[Recorded data]
= = = =

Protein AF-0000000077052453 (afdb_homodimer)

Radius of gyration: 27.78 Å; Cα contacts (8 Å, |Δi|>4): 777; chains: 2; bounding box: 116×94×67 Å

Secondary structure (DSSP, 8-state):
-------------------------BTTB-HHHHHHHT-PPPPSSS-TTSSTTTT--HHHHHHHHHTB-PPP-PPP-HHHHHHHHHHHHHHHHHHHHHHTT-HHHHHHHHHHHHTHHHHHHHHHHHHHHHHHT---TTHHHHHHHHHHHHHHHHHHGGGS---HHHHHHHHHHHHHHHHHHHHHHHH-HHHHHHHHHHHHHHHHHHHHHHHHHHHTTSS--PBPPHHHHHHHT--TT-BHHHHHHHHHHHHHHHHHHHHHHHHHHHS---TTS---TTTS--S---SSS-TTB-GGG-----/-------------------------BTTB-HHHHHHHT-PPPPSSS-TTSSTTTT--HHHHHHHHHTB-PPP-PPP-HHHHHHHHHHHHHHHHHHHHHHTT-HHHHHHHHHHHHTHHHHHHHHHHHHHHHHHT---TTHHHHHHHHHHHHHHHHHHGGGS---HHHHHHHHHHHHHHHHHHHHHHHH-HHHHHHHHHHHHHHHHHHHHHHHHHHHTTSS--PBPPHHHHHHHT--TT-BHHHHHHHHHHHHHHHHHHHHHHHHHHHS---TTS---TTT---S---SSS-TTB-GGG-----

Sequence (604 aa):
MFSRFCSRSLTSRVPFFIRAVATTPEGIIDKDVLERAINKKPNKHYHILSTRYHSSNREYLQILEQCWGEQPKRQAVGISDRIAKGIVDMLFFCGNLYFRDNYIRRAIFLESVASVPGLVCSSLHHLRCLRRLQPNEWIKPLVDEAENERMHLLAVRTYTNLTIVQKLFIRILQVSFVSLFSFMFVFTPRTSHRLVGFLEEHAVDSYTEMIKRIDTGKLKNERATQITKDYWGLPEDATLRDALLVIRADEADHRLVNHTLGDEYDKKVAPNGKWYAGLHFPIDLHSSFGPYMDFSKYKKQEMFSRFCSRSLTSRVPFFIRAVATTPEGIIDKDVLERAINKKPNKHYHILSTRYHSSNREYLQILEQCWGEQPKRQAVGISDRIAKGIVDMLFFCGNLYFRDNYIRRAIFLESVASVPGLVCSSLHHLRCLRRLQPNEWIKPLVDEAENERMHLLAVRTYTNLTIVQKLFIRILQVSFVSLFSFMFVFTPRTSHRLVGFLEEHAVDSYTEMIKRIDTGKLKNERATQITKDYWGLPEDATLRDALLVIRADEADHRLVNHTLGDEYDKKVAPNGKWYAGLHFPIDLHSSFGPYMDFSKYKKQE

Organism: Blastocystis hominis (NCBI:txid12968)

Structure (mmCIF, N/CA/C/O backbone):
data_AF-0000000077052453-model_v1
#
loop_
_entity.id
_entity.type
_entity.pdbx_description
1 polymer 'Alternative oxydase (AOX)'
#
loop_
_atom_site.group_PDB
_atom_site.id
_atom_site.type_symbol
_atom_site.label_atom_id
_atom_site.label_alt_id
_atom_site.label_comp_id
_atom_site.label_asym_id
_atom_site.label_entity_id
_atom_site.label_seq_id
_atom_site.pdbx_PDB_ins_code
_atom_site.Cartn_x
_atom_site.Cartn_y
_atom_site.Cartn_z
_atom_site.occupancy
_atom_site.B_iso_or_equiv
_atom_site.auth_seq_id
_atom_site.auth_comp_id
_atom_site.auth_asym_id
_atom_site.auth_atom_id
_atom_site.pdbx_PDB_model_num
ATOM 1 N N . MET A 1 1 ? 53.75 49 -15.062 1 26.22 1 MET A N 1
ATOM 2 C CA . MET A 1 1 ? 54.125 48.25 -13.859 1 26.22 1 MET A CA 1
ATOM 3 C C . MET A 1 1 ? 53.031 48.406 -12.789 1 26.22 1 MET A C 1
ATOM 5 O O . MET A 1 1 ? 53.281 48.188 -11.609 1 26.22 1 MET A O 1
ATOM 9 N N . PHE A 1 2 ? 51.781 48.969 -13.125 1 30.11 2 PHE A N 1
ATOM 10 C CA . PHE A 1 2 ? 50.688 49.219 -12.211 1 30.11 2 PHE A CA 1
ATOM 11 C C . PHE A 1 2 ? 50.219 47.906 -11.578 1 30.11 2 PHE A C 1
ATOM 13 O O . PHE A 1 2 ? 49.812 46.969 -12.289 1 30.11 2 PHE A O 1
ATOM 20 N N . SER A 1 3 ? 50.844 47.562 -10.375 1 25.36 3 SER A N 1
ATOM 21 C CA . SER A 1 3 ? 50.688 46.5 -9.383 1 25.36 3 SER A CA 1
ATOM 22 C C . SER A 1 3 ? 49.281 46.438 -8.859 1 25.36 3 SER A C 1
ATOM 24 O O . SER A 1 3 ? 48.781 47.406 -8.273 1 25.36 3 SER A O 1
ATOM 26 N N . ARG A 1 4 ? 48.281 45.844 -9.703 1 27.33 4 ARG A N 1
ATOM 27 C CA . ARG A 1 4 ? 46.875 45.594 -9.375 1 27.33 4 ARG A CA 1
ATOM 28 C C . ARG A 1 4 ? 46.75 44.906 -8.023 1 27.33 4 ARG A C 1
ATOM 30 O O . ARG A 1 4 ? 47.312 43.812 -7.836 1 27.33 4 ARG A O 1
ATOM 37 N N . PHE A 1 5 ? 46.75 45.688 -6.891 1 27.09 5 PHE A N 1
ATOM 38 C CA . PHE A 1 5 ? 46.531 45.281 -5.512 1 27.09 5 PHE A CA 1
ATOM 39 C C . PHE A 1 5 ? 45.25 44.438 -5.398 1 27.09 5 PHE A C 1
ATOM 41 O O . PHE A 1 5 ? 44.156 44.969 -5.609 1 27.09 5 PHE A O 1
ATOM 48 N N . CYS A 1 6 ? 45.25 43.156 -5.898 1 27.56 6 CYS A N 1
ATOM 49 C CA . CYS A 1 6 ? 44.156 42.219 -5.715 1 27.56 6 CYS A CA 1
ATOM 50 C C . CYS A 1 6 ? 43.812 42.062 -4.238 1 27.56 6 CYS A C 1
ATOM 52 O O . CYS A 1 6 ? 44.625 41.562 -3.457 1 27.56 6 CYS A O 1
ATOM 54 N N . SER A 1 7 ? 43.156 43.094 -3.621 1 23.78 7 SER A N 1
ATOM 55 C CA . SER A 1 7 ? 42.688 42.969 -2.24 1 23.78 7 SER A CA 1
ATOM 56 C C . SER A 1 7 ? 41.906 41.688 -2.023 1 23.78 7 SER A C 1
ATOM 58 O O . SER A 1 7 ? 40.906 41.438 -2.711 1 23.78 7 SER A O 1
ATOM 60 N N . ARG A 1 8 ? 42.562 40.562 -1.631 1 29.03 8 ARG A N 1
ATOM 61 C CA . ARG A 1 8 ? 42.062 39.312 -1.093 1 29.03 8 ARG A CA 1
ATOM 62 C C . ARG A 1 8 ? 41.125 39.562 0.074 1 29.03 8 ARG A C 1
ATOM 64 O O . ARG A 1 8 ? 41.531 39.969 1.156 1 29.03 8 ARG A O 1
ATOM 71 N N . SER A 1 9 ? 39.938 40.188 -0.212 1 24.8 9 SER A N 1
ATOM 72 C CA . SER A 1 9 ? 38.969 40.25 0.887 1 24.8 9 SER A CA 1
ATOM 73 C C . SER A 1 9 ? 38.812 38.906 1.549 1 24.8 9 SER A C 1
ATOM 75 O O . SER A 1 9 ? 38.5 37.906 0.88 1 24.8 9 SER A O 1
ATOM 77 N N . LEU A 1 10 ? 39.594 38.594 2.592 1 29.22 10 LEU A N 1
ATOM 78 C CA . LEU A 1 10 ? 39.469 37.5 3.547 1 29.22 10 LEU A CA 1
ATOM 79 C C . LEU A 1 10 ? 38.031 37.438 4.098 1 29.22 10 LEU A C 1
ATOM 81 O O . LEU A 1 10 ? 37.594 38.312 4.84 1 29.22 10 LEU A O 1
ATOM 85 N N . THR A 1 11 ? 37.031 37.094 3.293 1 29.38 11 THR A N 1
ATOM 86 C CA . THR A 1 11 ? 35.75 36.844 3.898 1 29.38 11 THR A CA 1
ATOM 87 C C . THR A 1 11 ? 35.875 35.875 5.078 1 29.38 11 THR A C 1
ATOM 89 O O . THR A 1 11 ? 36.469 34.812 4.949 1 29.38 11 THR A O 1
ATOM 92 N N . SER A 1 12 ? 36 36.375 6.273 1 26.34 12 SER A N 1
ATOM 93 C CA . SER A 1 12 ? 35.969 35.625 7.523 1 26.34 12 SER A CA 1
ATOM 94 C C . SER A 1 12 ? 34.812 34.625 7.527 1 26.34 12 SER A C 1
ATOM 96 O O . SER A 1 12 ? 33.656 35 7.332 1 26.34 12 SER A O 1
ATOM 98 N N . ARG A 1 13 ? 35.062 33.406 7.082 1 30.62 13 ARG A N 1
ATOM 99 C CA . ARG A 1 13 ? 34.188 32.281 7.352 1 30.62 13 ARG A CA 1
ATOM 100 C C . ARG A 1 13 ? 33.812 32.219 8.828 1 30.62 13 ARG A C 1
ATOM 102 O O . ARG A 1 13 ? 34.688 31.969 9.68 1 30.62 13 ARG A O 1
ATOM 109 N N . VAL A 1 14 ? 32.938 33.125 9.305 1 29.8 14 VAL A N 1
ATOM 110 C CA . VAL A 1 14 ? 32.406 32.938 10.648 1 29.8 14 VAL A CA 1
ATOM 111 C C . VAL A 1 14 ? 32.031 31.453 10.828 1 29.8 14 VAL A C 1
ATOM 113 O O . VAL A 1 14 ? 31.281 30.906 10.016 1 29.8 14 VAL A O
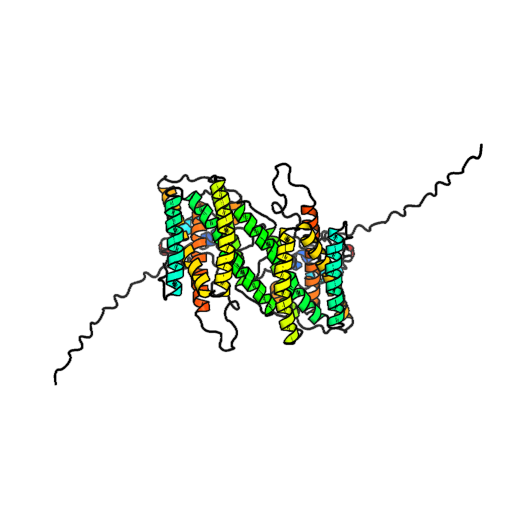 1
ATOM 116 N N . PRO A 1 15 ? 32.75 30.656 11.586 1 31.38 15 PRO A N 1
ATOM 117 C CA . PRO A 1 15 ? 32.375 29.266 11.852 1 31.38 15 PRO A CA 1
ATOM 118 C C . PRO A 1 15 ? 30.969 29.141 12.453 1 31.38 15 PRO A C 1
ATOM 120 O O . PRO A 1 15 ? 30.656 29.844 13.422 1 31.38 15 PRO A O 1
ATOM 123 N N . PHE A 1 16 ? 29.938 29.094 11.695 1 30.7 16 PHE A N 1
ATOM 124 C CA . PHE A 1 16 ? 28.641 28.734 12.258 1 30.7 16 PHE A CA 1
ATOM 125 C C . PHE A 1 16 ? 28.797 27.609 13.281 1 30.7 16 PHE A C 1
ATOM 127 O O . PHE A 1 16 ? 29.172 26.484 12.93 1 30.7 16 PHE A O 1
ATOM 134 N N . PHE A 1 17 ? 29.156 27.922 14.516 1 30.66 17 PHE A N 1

= = = =

# [TASK ITEM]
Would you please repeat only the lines above, beginning at the one that has "ATOM 86 C CA" and stopping after the one that has "ATOM 120 O O", exactly and with no pictures?

# [SOLUTION BELOW]
ATOM 86 C CA . THR A 1 11 ? 35.75 36.844 3.898 1 29.38 11 THR A CA 1
ATOM 87 C C . THR A 1 11 ? 35.875 35.875 5.078 1 29.38 11 THR A C 1
ATOM 89 O O . THR A 1 11 ? 36.469 34.812 4.949 1 29.38 11 THR A O 1
ATOM 92 N N . SER A 1 12 ? 36 36.375 6.273 1 26.34 12 SER A N 1
ATOM 93 C CA . SER A 1 12 ? 35.969 35.625 7.523 1 26.34 12 SER A CA 1
ATOM 94 C C . SER A 1 12 ? 34.812 34.625 7.527 1 26.34 12 SER A C 1
ATOM 96 O O . SER A 1 12 ? 33.656 35 7.332 1 26.34 12 SER A O 1
ATOM 98 N N . ARG A 1 13 ? 35.062 33.406 7.082 1 30.62 13 ARG A N 1
ATOM 99 C CA . ARG A 1 13 ? 34.188 32.281 7.352 1 30.62 13 ARG A CA 1
ATOM 100 C C . ARG A 1 13 ? 33.812 32.219 8.828 1 30.62 13 ARG A C 1
ATOM 102 O O . ARG A 1 13 ? 34.688 31.969 9.68 1 30.62 13 ARG A O 1
ATOM 109 N N . VAL A 1 14 ? 32.938 33.125 9.305 1 29.8 14 VAL A N 1
ATOM 110 C CA . VAL A 1 14 ? 32.406 32.938 10.648 1 29.8 14 VAL A CA 1
ATOM 111 C C . VAL A 1 14 ? 32.031 31.453 10.828 1 29.8 14 VAL A C 1
ATOM 113 O O . VAL A 1 14 ? 31.281 30.906 10.016 1 29.8 14 VAL A O
 1
ATOM 116 N N . PRO A 1 15 ? 32.75 30.656 11.586 1 31.38 15 PRO A N 1
ATOM 117 C CA . PRO A 1 15 ? 32.375 29.266 11.852 1 31.38 15 PRO A CA 1
ATOM 118 C C . PRO A 1 15 ? 30.969 29.141 12.453 1 31.38 15 PRO A C 1
ATOM 120 O O . PRO A 1 15 ? 30.656 29.844 13.422 1 31.38 15 PRO A O 1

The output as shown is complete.